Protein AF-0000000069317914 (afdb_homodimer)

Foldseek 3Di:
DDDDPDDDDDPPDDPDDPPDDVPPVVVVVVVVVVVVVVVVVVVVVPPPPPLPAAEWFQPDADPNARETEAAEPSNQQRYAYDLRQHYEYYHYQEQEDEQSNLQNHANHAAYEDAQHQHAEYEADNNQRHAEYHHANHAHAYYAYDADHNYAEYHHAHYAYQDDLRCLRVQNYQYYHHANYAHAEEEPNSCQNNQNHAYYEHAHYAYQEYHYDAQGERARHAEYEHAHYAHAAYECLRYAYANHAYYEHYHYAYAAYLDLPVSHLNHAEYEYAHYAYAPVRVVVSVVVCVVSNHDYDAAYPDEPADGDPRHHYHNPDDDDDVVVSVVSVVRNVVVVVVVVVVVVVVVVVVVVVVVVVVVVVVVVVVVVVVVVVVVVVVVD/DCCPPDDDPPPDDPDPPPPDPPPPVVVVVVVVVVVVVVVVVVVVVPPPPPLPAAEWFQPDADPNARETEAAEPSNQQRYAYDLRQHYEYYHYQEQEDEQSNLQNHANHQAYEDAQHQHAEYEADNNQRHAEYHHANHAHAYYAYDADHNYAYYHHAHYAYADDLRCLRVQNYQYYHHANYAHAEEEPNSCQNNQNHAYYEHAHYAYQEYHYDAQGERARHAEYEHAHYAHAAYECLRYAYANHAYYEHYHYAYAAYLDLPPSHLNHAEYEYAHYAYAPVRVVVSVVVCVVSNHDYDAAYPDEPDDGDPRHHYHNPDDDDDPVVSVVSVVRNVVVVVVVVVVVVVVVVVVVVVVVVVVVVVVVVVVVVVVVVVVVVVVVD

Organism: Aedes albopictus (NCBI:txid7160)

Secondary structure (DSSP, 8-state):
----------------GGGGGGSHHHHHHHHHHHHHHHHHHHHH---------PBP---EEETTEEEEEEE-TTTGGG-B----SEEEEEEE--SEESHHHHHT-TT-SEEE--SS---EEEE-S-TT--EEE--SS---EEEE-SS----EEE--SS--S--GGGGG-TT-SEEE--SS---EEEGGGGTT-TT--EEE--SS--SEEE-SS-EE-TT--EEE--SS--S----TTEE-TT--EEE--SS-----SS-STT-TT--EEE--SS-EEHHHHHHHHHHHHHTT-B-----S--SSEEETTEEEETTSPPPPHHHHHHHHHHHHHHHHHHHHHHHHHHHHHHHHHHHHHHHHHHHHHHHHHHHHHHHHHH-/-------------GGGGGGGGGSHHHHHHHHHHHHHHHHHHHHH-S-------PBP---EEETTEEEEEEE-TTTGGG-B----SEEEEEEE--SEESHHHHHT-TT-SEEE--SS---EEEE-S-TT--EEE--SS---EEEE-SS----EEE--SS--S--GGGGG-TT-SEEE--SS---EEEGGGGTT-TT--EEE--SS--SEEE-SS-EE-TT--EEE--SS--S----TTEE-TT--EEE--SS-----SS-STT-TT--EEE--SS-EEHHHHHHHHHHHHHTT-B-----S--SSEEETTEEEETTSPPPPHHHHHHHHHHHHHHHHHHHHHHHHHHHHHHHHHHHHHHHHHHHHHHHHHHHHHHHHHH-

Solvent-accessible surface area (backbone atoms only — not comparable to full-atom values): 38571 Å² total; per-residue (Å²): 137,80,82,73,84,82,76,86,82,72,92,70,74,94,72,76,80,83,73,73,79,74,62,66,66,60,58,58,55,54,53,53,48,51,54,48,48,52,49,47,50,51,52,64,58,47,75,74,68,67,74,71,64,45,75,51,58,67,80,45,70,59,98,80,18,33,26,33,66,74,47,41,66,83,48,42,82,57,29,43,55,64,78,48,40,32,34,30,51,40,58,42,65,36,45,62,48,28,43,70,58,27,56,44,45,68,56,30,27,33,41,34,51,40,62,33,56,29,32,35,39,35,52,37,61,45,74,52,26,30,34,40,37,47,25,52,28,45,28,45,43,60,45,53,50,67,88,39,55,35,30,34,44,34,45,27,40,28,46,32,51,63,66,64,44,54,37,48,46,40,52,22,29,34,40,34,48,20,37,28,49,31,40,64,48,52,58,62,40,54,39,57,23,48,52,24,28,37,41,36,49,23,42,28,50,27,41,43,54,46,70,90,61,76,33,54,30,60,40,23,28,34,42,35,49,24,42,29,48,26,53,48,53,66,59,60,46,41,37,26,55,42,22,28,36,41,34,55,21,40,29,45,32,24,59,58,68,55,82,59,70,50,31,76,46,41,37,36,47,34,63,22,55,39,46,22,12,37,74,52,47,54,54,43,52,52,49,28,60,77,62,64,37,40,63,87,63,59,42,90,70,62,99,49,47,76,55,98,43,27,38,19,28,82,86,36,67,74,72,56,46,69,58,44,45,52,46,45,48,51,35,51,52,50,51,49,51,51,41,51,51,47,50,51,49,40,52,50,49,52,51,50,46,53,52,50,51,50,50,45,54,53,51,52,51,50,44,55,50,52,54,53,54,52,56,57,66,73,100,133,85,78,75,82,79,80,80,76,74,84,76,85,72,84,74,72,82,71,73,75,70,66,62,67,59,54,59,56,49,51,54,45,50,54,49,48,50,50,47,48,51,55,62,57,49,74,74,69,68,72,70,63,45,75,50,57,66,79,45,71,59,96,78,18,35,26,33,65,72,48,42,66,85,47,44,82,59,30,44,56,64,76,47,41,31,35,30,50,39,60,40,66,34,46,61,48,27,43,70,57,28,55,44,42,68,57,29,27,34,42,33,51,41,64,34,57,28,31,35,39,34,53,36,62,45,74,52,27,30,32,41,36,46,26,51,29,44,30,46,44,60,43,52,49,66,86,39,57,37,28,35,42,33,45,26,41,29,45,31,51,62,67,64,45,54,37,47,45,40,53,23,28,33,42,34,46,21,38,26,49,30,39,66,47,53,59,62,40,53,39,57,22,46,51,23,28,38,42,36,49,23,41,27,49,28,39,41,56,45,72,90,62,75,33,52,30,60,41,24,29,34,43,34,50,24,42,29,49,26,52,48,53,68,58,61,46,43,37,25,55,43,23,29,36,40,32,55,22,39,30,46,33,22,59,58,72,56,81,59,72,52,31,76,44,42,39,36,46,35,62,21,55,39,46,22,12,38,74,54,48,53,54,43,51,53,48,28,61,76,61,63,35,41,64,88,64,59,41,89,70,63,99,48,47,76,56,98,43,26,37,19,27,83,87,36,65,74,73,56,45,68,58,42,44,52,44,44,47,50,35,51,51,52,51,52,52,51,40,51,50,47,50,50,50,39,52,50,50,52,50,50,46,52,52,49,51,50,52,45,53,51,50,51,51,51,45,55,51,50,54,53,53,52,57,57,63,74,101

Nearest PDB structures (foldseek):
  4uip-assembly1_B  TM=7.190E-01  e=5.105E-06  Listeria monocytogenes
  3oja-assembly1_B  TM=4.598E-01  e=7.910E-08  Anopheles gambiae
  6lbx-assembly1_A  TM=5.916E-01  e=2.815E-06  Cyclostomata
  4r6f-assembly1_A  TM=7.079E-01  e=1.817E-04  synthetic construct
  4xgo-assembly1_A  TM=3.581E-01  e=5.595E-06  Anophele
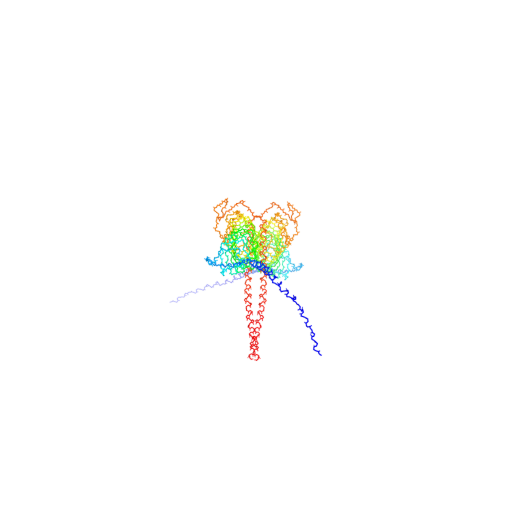s gambiae

Structure (mmCIF, N/CA/C/O backbone):
data_AF-0000000069317914-model_v1
#
loop_
_entity.id
_entity.type
_entity.pdbx_description
1 polymer 'Uncharacterized protein'
#
loop_
_atom_site.group_PDB
_atom_site.id
_atom_site.type_symbol
_atom_site.label_atom_id
_atom_site.label_alt_id
_atom_site.label_comp_id
_atom_site.label_asym_id
_atom_site.label_entity_id
_atom_site.label_seq_id
_atom_site.pdbx_PDB_ins_code
_atom_site.Cartn_x
_atom_site.Cartn_y
_atom_site.Cartn_z
_atom_site.occupancy
_atom_site.B_iso_or_equiv
_atom_site.auth_seq_id
_atom_site.auth_comp_id
_atom_site.auth_asym_id
_atom_site.auth_atom_id
_atom_site.pdbx_PDB_model_num
ATOM 1 N N . MET A 1 1 ? 6.664 -143.875 45.094 1 20.61 1 MET A N 1
ATOM 2 C CA . MET A 1 1 ? 6.473 -144.625 43.875 1 20.61 1 MET A CA 1
ATOM 3 C C . MET A 1 1 ? 6.355 -143.75 42.656 1 20.61 1 MET A C 1
ATOM 5 O O . MET A 1 1 ? 5.824 -142.625 42.75 1 20.61 1 MET A O 1
ATOM 9 N N . PHE A 1 2 ? 7.082 -144 41.531 1 22.05 2 PHE A N 1
ATOM 10 C CA . PHE A 1 2 ? 7.801 -143.625 40.344 1 22.05 2 PHE A CA 1
ATOM 11 C C . PHE A 1 2 ? 6.832 -143.375 39.188 1 22.05 2 PHE A C 1
ATOM 13 O O . PHE A 1 2 ? 7.242 -143.25 38.031 1 22.05 2 PHE A O 1
ATOM 20 N N . HIS A 1 3 ? 5.59 -142.875 39.562 1 21.98 3 HIS A N 1
ATOM 21 C CA . HIS A 1 3 ? 4.668 -143.25 38.469 1 21.98 3 HIS A CA 1
ATOM 22 C C . HIS A 1 3 ? 5.047 -142.5 37.188 1 21.98 3 HIS A C 1
ATOM 24 O O . HIS A 1 3 ? 5.543 -141.375 37.281 1 21.98 3 HIS A O 1
ATOM 30 N N . THR A 1 4 ? 5.004 -143 35.969 1 22.11 4 THR A N 1
ATOM 31 C CA . THR A 1 4 ? 5.496 -143.25 34.625 1 22.11 4 THR A CA 1
ATOM 32 C C . THR A 1 4 ? 4.777 -142.25 33.656 1 22.11 4 THR A C 1
ATOM 34 O O . THR A 1 4 ? 4.875 -142.5 32.438 1 22.11 4 THR A O 1
ATOM 37 N N . ASP A 1 5 ? 4.387 -141.125 34.062 1 23.25 5 ASP A N 1
ATOM 38 C CA . ASP A 1 5 ? 3.342 -140.5 33.219 1 23.25 5 ASP A CA 1
ATOM 39 C C . ASP A 1 5 ? 3.838 -140.375 31.781 1 23.25 5 ASP A C 1
ATOM 41 O O . ASP A 1 5 ? 4.945 -139.875 31.562 1 23.25 5 ASP A O 1
ATOM 45 N N . SER A 1 6 ? 3.166 -141 30.875 1 20.98 6 SER A N 1
ATOM 46 C CA . SER A 1 6 ? 3.293 -141.375 29.469 1 20.98 6 SER A CA 1
ATOM 47 C C . SER A 1 6 ? 3.414 -140.125 28.562 1 20.98 6 SER A C 1
ATOM 49 O O . SER A 1 6 ? 2.9 -139 28.906 1 20.98 6 SER A O 1
ATOM 51 N N . ALA A 1 7 ? 4.133 -140.125 27.312 1 21.3 7 ALA A N 1
ATOM 52 C CA . ALA A 1 7 ? 5.059 -139.625 26.359 1 21.3 7 ALA A CA 1
ATOM 53 C C . ALA A 1 7 ? 4.309 -138.875 25.203 1 21.3 7 ALA A C 1
ATOM 55 O O . ALA A 1 7 ? 4.91 -138.25 24.359 1 21.3 7 ALA A O 1
ATOM 56 N N . ASP A 1 8 ? 2.961 -138.625 25.297 1 21.67 8 ASP A N 1
ATOM 57 C CA . ASP A 1 8 ? 2.479 -138.875 23.938 1 21.67 8 ASP A CA 1
ATOM 58 C C . ASP A 1 8 ? 3.076 -137.875 22.953 1 21.67 8 ASP A C 1
ATOM 60 O O . ASP A 1 8 ? 3.279 -136.75 23.312 1 21.67 8 ASP A O 1
ATOM 64 N N . PRO A 1 9 ? 3.539 -138.25 21.656 1 20.8 9 PRO A N 1
ATOM 65 C CA . PRO A 1 9 ? 4.48 -137.875 20.609 1 20.8 9 PRO A CA 1
ATOM 66 C C . PRO A 1 9 ? 4.004 -136.625 19.781 1 20.8 9 PRO A C 1
ATOM 68 O O . PRO A 1 9 ? 4.82 -135.875 19.359 1 20.8 9 PRO A O 1
ATOM 71 N N . HIS A 1 10 ? 2.719 -136.625 19.406 1 19.44 10 HIS A N 1
ATOM 72 C CA . HIS A 1 10 ? 2.418 -136.5 17.984 1 19.44 10 HIS A CA 1
ATOM 73 C C . HIS A 1 10 ? 2.59 -135 17.5 1 19.44 10 HIS A C 1
ATOM 75 O O . HIS A 1 10 ? 2.535 -134.75 16.297 1 19.44 10 HIS A O 1
ATOM 81 N N . GLN A 1 11 ? 2.248 -134 18.266 1 20.33 11 GLN A N 1
ATOM 82 C CA . GLN A 1 11 ? 1.553 -132.875 17.547 1 20.33 11 GLN A CA 1
ATOM 83 C C . GLN A 1 11 ? 2.521 -132.125 16.703 1 20.33 11 GLN A C 1
ATOM 85 O O . GLN A 1 11 ? 3.17 -131.125 17.188 1 20.33 11 GLN A O 1
ATOM 90 N N . LEU A 1 12 ? 3.35 -132.625 15.797 1 19.33 12 LEU A N 1
ATOM 91 C CA . LEU A 1 12 ? 4.516 -132.125 15.109 1 19.33 12 LEU A CA 1
ATOM 92 C C . LEU A 1 12 ? 4.098 -131 14.102 1 19.33 12 LEU A C 1
ATOM 94 O O . LEU A 1 12 ? 4.832 -130.125 13.883 1 19.33 12 LEU A O 1
ATOM 98 N N . ASP A 1 13 ? 3.014 -131.25 13.297 1 18.83 13 ASP A N 1
ATOM 99 C CA . ASP A 1 13 ? 3.215 -131.125 11.859 1 18.83 13 ASP A CA 1
ATOM 100 C C . ASP A 1 13 ? 3.232 -129.625 11.445 1 18.83 13 ASP A C 1
ATOM 102 O O . ASP A 1 13 ? 3.848 -129.25 10.445 1 18.83 13 ASP A O 1
ATOM 106 N N . GLN A 1 14 ? 2.326 -128.75 11.891 1 21.34 14 GLN A N 1
ATOM 107 C CA . GLN A 1 14 ? 1.738 -127.812 10.883 1 21.34 14 GLN A CA 1
ATOM 108 C C . GLN A 1 14 ? 2.68 -126.688 10.539 1 21.34 14 GLN A C 1
ATOM 110 O O . GLN A 1 14 ? 2.785 -125.688 11.289 1 21.34 14 GLN A O 1
ATOM 115 N N . SER A 1 15 ? 3.943 -126.875 10.07 1 21.98 15 SER A N 1
ATOM 116 C CA . SER A 1 15 ? 5.086 -125.938 9.852 1 21.98 15 SER A CA 1
ATOM 117 C C . SER A 1 15 ? 4.809 -124.938 8.742 1 21.98 15 SER A C 1
ATOM 119 O O . SER A 1 15 ? 5.223 -123.812 8.828 1 21.98 15 SER A O 1
ATOM 121 N N . PHE A 1 16 ? 4.391 -125.312 7.488 1 23.78 16 PHE A N 1
ATOM 122 C CA . PHE A 1 16 ? 5.059 -124.875 6.273 1 23.78 16 PHE A CA 1
ATOM 123 C C . PHE A 1 16 ? 4.461 -123.562 5.781 1 23.78 16 PHE A C 1
ATOM 125 O O . PHE A 1 16 ? 5.113 -122.812 5.051 1 23.78 16 PHE A O 1
ATOM 132 N N . SER A 1 17 ? 3.174 -123.25 5.805 1 23.41 17 SER A N 1
ATOM 133 C CA . SER A 1 17 ? 2.576 -122.562 4.648 1 23.41 17 SER A CA 1
ATOM 134 C C . SER A 1 17 ? 2.816 -121.062 4.676 1 23.41 17 SER A C 1
ATOM 136 O O . SER A 1 17 ? 2.311 -120.375 3.822 1 23.41 17 SER A O 1
ATOM 138 N N . GLU A 1 18 ? 3.469 -120.438 5.578 1 23.75 18 GLU A N 1
ATOM 139 C CA . GLU A 1 18 ? 3.242 -119 5.637 1 23.75 18 GLU A CA 1
ATOM 140 C C . GLU A 1 18 ? 4.125 -118.25 4.637 1 23.75 18 GLU A C 1
ATOM 142 O O . GLU A 1 18 ? 4.258 -117 4.707 1 23.75 18 GLU A O 1
ATOM 147 N N . THR A 1 19 ? 4.672 -118.812 3.506 1 25.2 19 THR A N 1
ATOM 148 C CA . THR A 1 19 ? 5.723 -118.188 2.723 1 25.2 19 THR A CA 1
ATOM 149 C C . THR A 1 19 ? 5.145 -117.125 1.829 1 25.2 19 THR A C 1
ATOM 151 O O . THR A 1 19 ? 5.773 -116.062 1.627 1 25.2 19 THR A O 1
ATOM 154 N N . ASN A 1 20 ? 4.035 -117.188 1.055 1 24.08 20 ASN A N 1
ATOM 155 C CA . ASN A 1 20 ? 3.906 -116.625 -0.276 1 24.08 20 ASN A CA 1
ATOM 156 C C . ASN A 1 20 ? 3.432 -115.188 -0.208 1 24.08 20 ASN A C 1
ATOM 158 O O . ASN A 1 20 ? 3.539 -114.438 -1.188 1 24.08 20 ASN A O 1
ATOM 162 N N . ASP A 1 21 ? 2.641 -114.625 0.66 1 23.55 21 ASP A N 1
ATOM 163 C CA . ASP A 1 21 ? 1.8 -113.438 0.36 1 23.55 21 ASP A CA 1
ATOM 164 C C . ASP A 1 21 ? 2.598 -112.125 0.453 1 23.55 21 ASP A C 1
ATOM 166 O O . ASP A 1 21 ? 2.021 -111.062 0.43 1 23.55 21 ASP A O 1
ATOM 170 N N . ARG A 1 22 ? 3.965 -112.062 0.671 1 32.44 22 ARG A N 1
ATOM 171 C CA . ARG A 1 22 ? 4.641 -110.75 0.854 1 32.44 22 ARG A CA 1
ATOM 172 C C . ARG A 1 22 ? 4.91 -110.062 -0.487 1 32.44 22 ARG A C 1
ATOM 174 O O . ARG A 1 22 ? 5.504 -109 -0.538 1 32.44 22 ARG A O 1
ATOM 181 N N . ARG A 1 23 ? 4.656 -110.812 -1.576 1 31.56 23 ARG A N 1
ATOM 182 C CA . ARG A 1 23 ? 5.156 -110.188 -2.797 1 31.56 23 ARG A CA 1
ATOM 183 C C . ARG A 1 23 ? 4.195 -109.125 -3.291 1 31.56 23 ARG A C 1
ATOM 185 O O . ARG A 1 23 ? 4.609 -108.188 -3.971 1 31.56 23 ARG A O 1
ATOM 192 N N . ALA A 1 24 ? 2.834 -109.25 -3.104 1 39.62 24 ALA A N 1
ATOM 193 C CA . ALA A 1 24 ? 1.88 -108.375 -3.805 1 39.62 24 ALA A CA 1
ATOM 194 C C . ALA A 1 24 ? 1.886 -107 -3.23 1 39.62 24 ALA A C 1
ATOM 196 O O . ALA A 1 24 ? 1.642 -106 -3.951 1 39.62 24 ALA A O 1
ATOM 197 N N . GLU A 1 25 ? 2.178 -106.812 -1.988 1 37.38 25 GLU A N 1
ATOM 198 C CA . GLU A 1 25 ? 2.002 -105.438 -1.45 1 37.38 25 GLU A CA 1
ATOM 199 C C . GLU A 1 25 ? 3.082 -104.5 -1.966 1 37.38 25 GLU A C 1
ATOM 201 O O . GLU A 1 25 ? 2.939 -103.312 -1.875 1 37.38 25 GLU A O 1
ATOM 206 N N . SER A 1 26 ? 4.207 -105.062 -2.527 1 44.75 26 SER A N 1
ATOM 207 C CA . SER A 1 26 ? 5.273 -104.125 -2.926 1 44.75 26 SER A CA 1
ATOM 208 C C . SER A 1 26 ? 4.93 -103.438 -4.223 1 44.75 26 SER A C 1
ATOM 210 O O . SER A 1 26 ? 5.355 -102.25 -4.441 1 44.75 26 SER A O 1
ATOM 212 N N . SER A 1 27 ? 4.066 -104.062 -5.066 1 48.81 27 SER A N 1
ATOM 213 C CA . SER A 1 27 ? 3.822 -103.438 -6.379 1 48.81 27 SER A CA 1
ATOM 214 C C . SER A 1 27 ? 2.885 -102.25 -6.277 1 48.81 27 SER A C 1
ATOM 216 O O . SER A 1 27 ? 3.031 -101.312 -7.02 1 48.81 27 SER A O 1
ATOM 218 N N . GLU A 1 28 ? 1.921 -102.25 -5.332 1 52.25 28 GLU A N 1
ATOM 219 C CA . GLU A 1 28 ? 0.944 -101.188 -5.281 1 52.25 28 GLU A CA 1
ATOM 220 C C . GLU A 1 28 ? 1.573 -99.875 -4.742 1 52.25 28 GLU A C 1
ATOM 222 O O . GLU A 1 28 ? 1.198 -98.812 -5.152 1 52.25 28 GLU A O 1
ATOM 227 N N . THR A 1 29 ? 2.592 -100 -3.881 1 51.84 29 THR A N 1
ATOM 228 C CA . THR A 1 29 ? 3.201 -98.75 -3.352 1 51.84 29 THR A CA 1
ATOM 229 C C . THR A 1 29 ? 4.023 -98.062 -4.426 1 51.84 29 THR A C 1
ATOM 231 O O . THR A 1 29 ? 4.059 -96.812 -4.477 1 51.84 29 THR A O 1
ATOM 234 N N . ALA A 1 30 ? 4.605 -98.812 -5.41 1 56.62 30 ALA A N 1
ATOM 235 C CA . ALA A 1 30 ? 5.395 -98.188 -6.465 1 56.62 30 ALA A CA 1
ATOM 236 C C . ALA A 1 30 ? 4.5 -97.375 -7.434 1 56.62 30 ALA A C 1
ATOM 238 O O . ALA A 1 30 ? 4.855 -96.312 -7.875 1 56.62 30 ALA A O 1
ATOM 239 N N . LEU A 1 31 ? 3.264 -97.875 -7.59 1 55.66 31 LEU A N 1
ATOM 240 C CA . LEU A 1 31 ? 2.354 -97.188 -8.5 1 55.66 31 LEU A CA 1
ATOM 241 C C . LEU A 1 31 ? 1.818 -95.938 -7.863 1 55.66 31 LEU A C 1
ATOM 243 O O . LEU A 1 31 ? 1.686 -94.938 -8.539 1 55.66 31 LEU A O 1
ATOM 247 N N . LYS A 1 32 ? 1.636 -95.875 -6.551 1 57.75 32 LYS A N 1
ATOM 248 C CA . LYS A 1 32 ? 1.175 -94.688 -5.875 1 57.75 32 LYS A CA 1
ATOM 249 C C . LYS A 1 32 ? 2.275 -93.625 -5.832 1 57.75 32 LYS A C 1
ATOM 251 O O . LYS A 1 32 ? 2.004 -92.438 -5.988 1 57.75 32 LYS A O 1
ATOM 256 N N . MET A 1 33 ? 3.51 -94.062 -5.746 1 57.56 33 MET A N 1
ATOM 257 C CA . MET A 1 33 ? 4.605 -93.125 -5.727 1 57.56 33 MET A CA 1
ATOM 258 C C . MET A 1 33 ? 4.832 -92.5 -7.113 1 57.56 33 MET A C 1
ATOM 260 O O . MET A 1 33 ? 5.109 -91.312 -7.246 1 57.56 33 MET A O 1
ATOM 264 N N . ALA A 1 34 ? 4.648 -93.375 -8.125 1 60.28 34 ALA A N 1
ATOM 265 C CA . ALA A 1 34 ? 4.816 -92.875 -9.484 1 60.28 34 ALA A CA 1
ATOM 266 C C . ALA A 1 34 ? 3.709 -91.875 -9.852 1 60.28 34 ALA A C 1
ATOM 268 O O . ALA A 1 34 ? 3.961 -90.875 -10.508 1 60.28 34 ALA A O 1
ATOM 269 N N . SER A 1 35 ? 2.514 -92.125 -9.352 1 60.41 35 SER A N 1
ATOM 270 C CA . SER A 1 35 ? 1.426 -91.188 -9.562 1 60.41 35 SER A CA 1
ATOM 271 C C . SER A 1 35 ? 1.642 -89.938 -8.758 1 60.41 35 SER A C 1
ATOM 273 O O . SER A 1 35 ? 1.348 -88.812 -9.242 1 60.41 35 SER A O 1
ATOM 275 N N . PHE A 1 36 ? 2.289 -90.062 -7.562 1 57.94 36 PHE A N 1
ATOM 276 C CA . PHE A 1 36 ? 2.598 -88.875 -6.758 1 57.94 36 PHE A CA 1
ATOM 277 C C . PHE A 1 36 ? 3.701 -88.062 -7.402 1 57.94 36 PHE A C 1
ATOM 279 O O . PHE A 1 36 ? 3.631 -86.812 -7.426 1 57.94 36 PHE A O 1
ATOM 286 N N . PHE A 1 37 ? 4.742 -88.688 -7.977 1 58.62 37 PHE A N 1
ATOM 287 C CA . PHE A 1 37 ? 5.812 -88 -8.633 1 58.62 37 PHE A CA 1
ATOM 288 C C . PHE A 1 37 ? 5.312 -87.312 -9.922 1 58.62 37 PHE A C 1
ATOM 290 O O . PHE A 1 37 ? 5.723 -86.188 -10.258 1 58.62 37 PHE A O 1
ATOM 297 N N . LYS A 1 38 ? 4.43 -87.938 -10.68 1 57.22 38 LYS A N 1
ATOM 298 C CA . LYS A 1 38 ? 3.85 -87.312 -11.867 1 57.22 38 LYS A CA 1
ATOM 299 C C . LYS A 1 38 ? 2.988 -86.062 -11.5 1 57.22 38 LYS A C 1
ATOM 301 O O . LYS A 1 38 ? 2.994 -85.062 -12.203 1 57.22 38 LYS A O 1
ATOM 306 N N . ARG A 1 39 ? 2.271 -86.188 -10.328 1 58.81 39 ARG A N 1
ATOM 307 C CA . ARG A 1 39 ? 1.486 -85.062 -9.875 1 58.81 39 ARG A CA 1
ATOM 308 C C . ARG A 1 39 ? 2.391 -83.938 -9.344 1 58.81 39 ARG A C 1
ATOM 310 O O . ARG A 1 39 ? 2.111 -82.75 -9.539 1 58.81 39 ARG A O 1
ATOM 317 N N . LEU A 1 40 ? 3.51 -84.375 -8.68 1 55.91 40 LEU A N 1
ATOM 318 C CA . LEU A 1 40 ? 4.457 -83.375 -8.219 1 55.91 40 LEU A CA 1
ATOM 319 C C . LEU A 1 40 ? 5.176 -82.75 -9.398 1 55.91 40 LEU A C 1
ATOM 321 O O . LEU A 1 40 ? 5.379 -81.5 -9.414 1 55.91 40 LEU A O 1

★ ★ ★ ★

INSTRUCTIONS TO FOLLOW: Starting with the line above that holds "ATOM 172 C C" and stopping with the line that holds "ATOM 213 C CA", reproduce each line exactly, omitting all other lines.

WRITTEN REPLY:
ATOM 172 C C . ARG A 1 22 ? 4.91 -110.062 -0.487 1 32.44 22 ARG A C 1
ATOM 174 O O . ARG A 1 22 ? 5.504 -109 -0.538 1 32.44 22 ARG A O 1
ATOM 181 N N . ARG A 1 23 ? 4.656 -110.812 -1.576 1 31.56 23 ARG A N 1
ATOM 182 C CA . ARG A 1 23 ? 5.156 -110.188 -2.797 1 31.56 23 ARG A CA 1
ATOM 183 C C . ARG A 1 23 ? 4.195 -109.125 -3.291 1 31.56 23 ARG A C 1
ATOM 185 O O . ARG A 1 23 ? 4.609 -108.188 -3.971 1 31.56 23 ARG A O 1
ATOM 192 N N . ALA A 1 24 ? 2.834 -109.25 -3.104 1 39.62 24 ALA A N 1
ATOM 193 C CA . ALA A 1 24 ? 1.88 -108.375 -3.805 1 39.62 24 ALA A CA 1
ATOM 194 C C . ALA A 1 24 ? 1.886 -107 -3.23 1 39.62 24 ALA A C 1
ATOM 196 O O . ALA A 1 24 ? 1.642 -106 -3.951 1 39.62 24 ALA A O 1
ATOM 197 N N . GLU A 1 25 ? 2.178 -106.812 -1.988 1 37.38 25 GLU A N 1
ATOM 198 C CA . GLU A 1 25 ? 2.002 -105.438 -1.45 1 37.38 25 GLU A CA 1
ATOM 199 C C . GLU A 1 25 ? 3.082 -104.5 -1.966 1 37.38 25 GLU A C 1
ATOM 201 O O . GLU A 1 25 ? 2.939 -103.312 -1.875 1 37.38 25 GLU A O 1
ATOM 206 N N . SER A 1 26 ? 4.207 -105.062 -2.527 1 44.75 26 SER A N 1
ATOM 207 C CA . SER A 1 26 ? 5.273 -104.125 -2.926 1 44.75 26 SER A CA 1
ATOM 208 C C . SER A 1 26 ? 4.93 -103.438 -4.223 1 44.75 26 SER A C 1
ATOM 210 O O . SER A 1 26 ? 5.355 -102.25 -4.441 1 44.75 26 SER A O 1
ATOM 212 N N . SER A 1 27 ? 4.066 -104.062 -5.066 1 48.81 27 SER A N 1
ATOM 213 C CA . SER A 1 27 ? 3.822 -103.438 -6.379 1 48.81 27 SER A CA 1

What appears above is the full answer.